→ TASK GOAL: Keep to one stretch of the data below, the lines from the one with "ATOM 24 N N" up to and including the one with "ATOM 39 C C", and return that stretch exactly.

→ RECORDS SHOWN:
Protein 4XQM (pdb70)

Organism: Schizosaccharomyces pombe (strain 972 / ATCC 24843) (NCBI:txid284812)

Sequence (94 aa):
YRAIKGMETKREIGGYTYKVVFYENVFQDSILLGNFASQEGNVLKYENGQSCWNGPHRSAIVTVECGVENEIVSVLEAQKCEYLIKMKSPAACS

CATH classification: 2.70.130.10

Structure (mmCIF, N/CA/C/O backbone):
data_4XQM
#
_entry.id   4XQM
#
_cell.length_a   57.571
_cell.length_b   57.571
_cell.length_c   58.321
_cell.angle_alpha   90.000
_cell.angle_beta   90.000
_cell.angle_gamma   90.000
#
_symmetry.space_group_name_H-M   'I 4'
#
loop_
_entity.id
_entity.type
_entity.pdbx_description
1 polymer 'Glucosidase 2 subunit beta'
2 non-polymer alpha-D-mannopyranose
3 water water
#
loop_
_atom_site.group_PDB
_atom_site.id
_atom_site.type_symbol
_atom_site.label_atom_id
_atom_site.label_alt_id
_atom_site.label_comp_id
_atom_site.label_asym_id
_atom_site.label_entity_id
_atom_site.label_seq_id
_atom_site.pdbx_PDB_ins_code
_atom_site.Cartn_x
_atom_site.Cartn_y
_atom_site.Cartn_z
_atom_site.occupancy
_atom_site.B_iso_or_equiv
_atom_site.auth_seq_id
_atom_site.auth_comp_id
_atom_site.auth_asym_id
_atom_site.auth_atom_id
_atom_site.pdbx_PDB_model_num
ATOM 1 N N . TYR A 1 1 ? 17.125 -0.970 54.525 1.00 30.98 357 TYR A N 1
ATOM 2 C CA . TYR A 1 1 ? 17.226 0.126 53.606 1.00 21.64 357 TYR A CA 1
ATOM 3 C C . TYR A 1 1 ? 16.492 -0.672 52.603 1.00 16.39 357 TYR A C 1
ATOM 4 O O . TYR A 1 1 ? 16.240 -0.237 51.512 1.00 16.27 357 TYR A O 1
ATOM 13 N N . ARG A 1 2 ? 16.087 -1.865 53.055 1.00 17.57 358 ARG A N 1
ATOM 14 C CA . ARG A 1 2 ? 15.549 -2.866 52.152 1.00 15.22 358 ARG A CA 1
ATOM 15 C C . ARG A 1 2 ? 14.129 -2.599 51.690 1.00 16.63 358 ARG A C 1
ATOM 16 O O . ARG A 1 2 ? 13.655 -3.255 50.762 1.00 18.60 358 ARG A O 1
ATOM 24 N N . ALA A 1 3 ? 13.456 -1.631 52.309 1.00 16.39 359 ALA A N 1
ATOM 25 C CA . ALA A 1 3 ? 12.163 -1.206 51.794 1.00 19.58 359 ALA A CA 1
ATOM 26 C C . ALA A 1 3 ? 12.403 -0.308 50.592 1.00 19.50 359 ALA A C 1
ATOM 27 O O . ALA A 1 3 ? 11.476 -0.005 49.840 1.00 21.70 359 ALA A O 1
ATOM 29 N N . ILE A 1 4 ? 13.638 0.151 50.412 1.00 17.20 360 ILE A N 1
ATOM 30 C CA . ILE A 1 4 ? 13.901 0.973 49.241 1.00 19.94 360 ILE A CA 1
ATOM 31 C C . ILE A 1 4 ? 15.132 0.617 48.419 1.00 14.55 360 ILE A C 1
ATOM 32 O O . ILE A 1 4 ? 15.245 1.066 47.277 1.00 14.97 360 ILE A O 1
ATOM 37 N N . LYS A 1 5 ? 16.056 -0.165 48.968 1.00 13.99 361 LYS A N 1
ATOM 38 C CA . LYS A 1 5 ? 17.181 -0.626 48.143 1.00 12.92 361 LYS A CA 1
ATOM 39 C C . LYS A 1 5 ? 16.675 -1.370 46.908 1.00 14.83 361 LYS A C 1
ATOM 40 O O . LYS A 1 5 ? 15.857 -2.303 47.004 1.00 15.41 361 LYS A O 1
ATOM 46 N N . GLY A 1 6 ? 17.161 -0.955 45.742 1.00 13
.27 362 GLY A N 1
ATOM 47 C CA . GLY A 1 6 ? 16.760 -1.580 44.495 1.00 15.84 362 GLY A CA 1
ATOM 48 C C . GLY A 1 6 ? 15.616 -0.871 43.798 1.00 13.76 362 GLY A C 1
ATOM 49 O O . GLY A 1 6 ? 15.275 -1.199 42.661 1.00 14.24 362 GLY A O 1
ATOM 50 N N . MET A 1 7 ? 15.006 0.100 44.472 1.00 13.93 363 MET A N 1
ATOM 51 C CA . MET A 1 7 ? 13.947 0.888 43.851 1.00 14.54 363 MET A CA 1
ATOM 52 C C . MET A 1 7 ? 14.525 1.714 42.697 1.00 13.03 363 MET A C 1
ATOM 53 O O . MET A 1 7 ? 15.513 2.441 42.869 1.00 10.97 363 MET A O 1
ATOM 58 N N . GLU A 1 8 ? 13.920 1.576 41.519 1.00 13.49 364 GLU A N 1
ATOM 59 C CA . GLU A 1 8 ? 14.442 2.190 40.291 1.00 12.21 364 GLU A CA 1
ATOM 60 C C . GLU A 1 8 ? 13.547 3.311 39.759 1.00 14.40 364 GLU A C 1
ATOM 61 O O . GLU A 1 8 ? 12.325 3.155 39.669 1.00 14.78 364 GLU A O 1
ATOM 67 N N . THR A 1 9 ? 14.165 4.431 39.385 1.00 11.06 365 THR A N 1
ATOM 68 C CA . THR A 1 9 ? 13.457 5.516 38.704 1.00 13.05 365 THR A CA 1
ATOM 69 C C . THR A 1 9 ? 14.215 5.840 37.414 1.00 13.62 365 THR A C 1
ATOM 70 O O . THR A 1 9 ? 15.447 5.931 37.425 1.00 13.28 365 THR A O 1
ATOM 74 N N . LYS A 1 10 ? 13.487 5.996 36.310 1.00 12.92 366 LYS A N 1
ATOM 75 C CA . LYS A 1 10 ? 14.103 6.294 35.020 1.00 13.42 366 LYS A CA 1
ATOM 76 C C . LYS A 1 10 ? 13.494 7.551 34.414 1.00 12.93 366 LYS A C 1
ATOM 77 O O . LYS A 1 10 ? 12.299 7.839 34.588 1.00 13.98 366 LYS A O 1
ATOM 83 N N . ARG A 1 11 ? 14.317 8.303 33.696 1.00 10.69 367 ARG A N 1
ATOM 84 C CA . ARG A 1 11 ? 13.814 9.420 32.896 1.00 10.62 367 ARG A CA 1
==
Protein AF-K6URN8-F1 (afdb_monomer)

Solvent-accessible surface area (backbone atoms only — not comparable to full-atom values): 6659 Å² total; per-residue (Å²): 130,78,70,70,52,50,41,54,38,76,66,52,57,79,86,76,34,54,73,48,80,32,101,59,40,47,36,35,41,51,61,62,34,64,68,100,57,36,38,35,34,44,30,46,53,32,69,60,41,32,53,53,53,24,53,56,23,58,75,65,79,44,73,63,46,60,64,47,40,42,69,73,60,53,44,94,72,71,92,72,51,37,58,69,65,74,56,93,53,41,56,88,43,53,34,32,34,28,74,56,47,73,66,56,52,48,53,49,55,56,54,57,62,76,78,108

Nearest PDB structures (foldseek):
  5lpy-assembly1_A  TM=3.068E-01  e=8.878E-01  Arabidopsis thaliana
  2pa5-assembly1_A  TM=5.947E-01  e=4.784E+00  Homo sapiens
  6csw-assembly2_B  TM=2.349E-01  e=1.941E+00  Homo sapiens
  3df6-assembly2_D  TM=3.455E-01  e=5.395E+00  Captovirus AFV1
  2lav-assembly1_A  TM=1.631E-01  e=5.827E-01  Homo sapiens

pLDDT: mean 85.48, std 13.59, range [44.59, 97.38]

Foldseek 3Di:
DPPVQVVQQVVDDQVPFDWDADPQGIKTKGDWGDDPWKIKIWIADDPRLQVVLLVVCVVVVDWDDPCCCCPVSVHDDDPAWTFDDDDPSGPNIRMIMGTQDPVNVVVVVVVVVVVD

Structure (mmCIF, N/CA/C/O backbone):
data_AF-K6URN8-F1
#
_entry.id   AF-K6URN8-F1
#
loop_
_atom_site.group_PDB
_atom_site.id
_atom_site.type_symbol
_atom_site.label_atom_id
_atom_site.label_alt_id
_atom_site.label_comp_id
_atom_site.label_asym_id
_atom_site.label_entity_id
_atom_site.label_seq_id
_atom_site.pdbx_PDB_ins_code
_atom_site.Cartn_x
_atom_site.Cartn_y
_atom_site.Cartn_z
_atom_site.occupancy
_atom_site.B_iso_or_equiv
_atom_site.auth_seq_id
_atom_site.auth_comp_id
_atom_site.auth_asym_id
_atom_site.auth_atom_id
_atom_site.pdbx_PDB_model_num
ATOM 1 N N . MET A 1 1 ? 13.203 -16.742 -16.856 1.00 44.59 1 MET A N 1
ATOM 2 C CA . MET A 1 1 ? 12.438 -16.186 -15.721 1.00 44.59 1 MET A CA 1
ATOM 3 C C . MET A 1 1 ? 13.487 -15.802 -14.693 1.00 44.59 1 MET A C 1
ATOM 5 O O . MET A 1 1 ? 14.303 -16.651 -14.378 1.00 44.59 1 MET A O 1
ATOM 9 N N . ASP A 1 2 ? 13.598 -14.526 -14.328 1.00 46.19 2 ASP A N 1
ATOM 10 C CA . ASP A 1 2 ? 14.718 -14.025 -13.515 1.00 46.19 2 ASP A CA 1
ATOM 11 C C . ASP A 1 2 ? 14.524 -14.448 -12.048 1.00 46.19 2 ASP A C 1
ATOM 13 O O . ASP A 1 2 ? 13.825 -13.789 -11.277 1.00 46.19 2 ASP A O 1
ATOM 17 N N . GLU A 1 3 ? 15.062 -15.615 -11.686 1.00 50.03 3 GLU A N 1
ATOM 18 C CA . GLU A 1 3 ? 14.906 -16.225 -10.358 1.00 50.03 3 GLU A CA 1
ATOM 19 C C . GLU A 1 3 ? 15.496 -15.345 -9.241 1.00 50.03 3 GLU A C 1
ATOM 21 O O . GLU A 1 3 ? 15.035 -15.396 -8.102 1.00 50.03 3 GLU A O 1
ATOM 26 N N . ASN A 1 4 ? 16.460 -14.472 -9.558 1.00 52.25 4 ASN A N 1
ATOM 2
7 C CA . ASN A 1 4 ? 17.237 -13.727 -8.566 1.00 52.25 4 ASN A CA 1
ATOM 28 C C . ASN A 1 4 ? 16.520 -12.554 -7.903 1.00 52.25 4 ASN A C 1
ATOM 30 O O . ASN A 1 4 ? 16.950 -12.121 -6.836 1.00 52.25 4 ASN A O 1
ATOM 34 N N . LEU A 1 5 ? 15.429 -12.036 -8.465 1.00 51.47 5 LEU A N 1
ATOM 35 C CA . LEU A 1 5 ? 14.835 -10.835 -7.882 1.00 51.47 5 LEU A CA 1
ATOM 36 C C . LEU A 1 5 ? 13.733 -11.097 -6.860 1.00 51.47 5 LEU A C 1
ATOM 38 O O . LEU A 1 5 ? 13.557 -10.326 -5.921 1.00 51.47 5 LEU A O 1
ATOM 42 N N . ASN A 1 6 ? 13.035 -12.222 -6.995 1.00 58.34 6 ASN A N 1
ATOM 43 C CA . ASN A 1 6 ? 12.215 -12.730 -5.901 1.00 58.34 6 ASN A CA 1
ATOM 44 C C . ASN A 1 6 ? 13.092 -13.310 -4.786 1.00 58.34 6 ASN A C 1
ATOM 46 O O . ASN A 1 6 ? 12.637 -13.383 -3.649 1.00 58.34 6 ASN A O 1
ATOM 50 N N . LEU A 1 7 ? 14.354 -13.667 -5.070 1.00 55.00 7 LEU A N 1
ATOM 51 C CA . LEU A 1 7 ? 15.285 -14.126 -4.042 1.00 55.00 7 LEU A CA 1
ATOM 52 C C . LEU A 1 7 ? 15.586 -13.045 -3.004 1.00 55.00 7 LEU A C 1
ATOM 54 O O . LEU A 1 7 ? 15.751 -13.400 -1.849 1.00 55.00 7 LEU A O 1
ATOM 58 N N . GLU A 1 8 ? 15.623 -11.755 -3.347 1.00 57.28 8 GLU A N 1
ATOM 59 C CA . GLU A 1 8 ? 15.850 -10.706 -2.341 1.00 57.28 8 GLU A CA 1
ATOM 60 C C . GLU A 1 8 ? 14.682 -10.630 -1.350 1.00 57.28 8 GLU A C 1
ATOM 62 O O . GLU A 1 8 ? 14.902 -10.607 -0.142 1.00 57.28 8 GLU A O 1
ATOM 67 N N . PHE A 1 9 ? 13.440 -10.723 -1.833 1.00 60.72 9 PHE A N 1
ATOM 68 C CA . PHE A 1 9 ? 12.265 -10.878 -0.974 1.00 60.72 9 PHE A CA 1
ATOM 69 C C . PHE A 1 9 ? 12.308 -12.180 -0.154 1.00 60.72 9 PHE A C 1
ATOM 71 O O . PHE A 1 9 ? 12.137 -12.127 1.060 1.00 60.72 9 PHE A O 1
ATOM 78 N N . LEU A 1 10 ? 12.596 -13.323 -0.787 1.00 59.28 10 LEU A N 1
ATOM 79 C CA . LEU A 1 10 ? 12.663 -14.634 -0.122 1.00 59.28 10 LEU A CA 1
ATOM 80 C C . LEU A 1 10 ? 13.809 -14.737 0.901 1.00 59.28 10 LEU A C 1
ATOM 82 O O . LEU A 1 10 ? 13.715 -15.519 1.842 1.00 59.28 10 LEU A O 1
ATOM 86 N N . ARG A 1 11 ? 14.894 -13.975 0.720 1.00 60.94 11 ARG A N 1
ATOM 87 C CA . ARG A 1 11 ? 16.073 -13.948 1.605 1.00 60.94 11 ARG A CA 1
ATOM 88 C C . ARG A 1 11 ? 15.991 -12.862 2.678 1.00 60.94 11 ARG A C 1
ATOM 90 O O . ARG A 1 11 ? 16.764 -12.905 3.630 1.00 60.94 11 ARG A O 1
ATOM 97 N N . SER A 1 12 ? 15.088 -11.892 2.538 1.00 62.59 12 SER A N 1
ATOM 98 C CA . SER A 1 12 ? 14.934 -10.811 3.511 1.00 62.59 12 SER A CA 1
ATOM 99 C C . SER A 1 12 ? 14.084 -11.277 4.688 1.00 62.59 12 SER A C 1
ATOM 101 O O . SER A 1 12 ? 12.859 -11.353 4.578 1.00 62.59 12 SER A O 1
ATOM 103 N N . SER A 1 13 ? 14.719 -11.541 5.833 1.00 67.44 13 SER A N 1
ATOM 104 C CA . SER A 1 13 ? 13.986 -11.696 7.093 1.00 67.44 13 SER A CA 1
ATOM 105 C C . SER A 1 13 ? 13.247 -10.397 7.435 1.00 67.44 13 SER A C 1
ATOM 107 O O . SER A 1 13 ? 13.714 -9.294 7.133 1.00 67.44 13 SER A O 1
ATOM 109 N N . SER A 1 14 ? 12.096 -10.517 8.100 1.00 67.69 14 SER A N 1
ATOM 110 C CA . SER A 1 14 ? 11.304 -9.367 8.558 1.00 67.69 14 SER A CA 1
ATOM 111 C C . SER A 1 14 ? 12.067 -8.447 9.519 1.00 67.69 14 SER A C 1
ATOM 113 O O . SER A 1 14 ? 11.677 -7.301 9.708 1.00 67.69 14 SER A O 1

→ ANSWER SECTION:
ATOM 24 N N . ALA A 1 3 ? 13.456 -1.631 52.309 1.00 16.39 359 ALA A N 1
ATOM 25 C CA . ALA A 1 3 ? 12.163 -1.206 51.794 1.00 19.58 359 ALA A CA 1
ATOM 26 C C . ALA A 1 3 ? 12.403 -0.308 50.592 1.00 19.50 359 ALA A C 1
ATOM 27 O O . ALA A 1 3 ? 11.476 -0.005 49.840 1.00 21.70 359 ALA A O 1
ATOM 29 N N . ILE A 1 4 ? 13.638 0.151 50.412 1.00 17.20 360 ILE A N 1
ATOM 30 C CA . ILE A 1 4 ? 13.901 0.973 49.241 1.00 19.94 360 ILE A CA 1
ATOM 31 C C . ILE A 1 4 ? 15.132 0.617 48.419 1.00 14.55 360 ILE A C 1
ATOM 32 O O . ILE A 1 4 ? 15.245 1.066 47.277 1.00 14.97 360 ILE A O 1
ATOM 37 N N . LYS A 1 5 ? 16.056 -0.165 48.968 1.00 13.99 361 LYS A N 1
ATOM 38 C CA . LYS A 1 5 ? 17.181 -0.626 48.143 1.00 12.92 361 LYS A CA 1
ATOM 39 C C . LYS A 1 5 ? 16.675 -1.370 46.908 1.00 14.83 361 LYS A C 1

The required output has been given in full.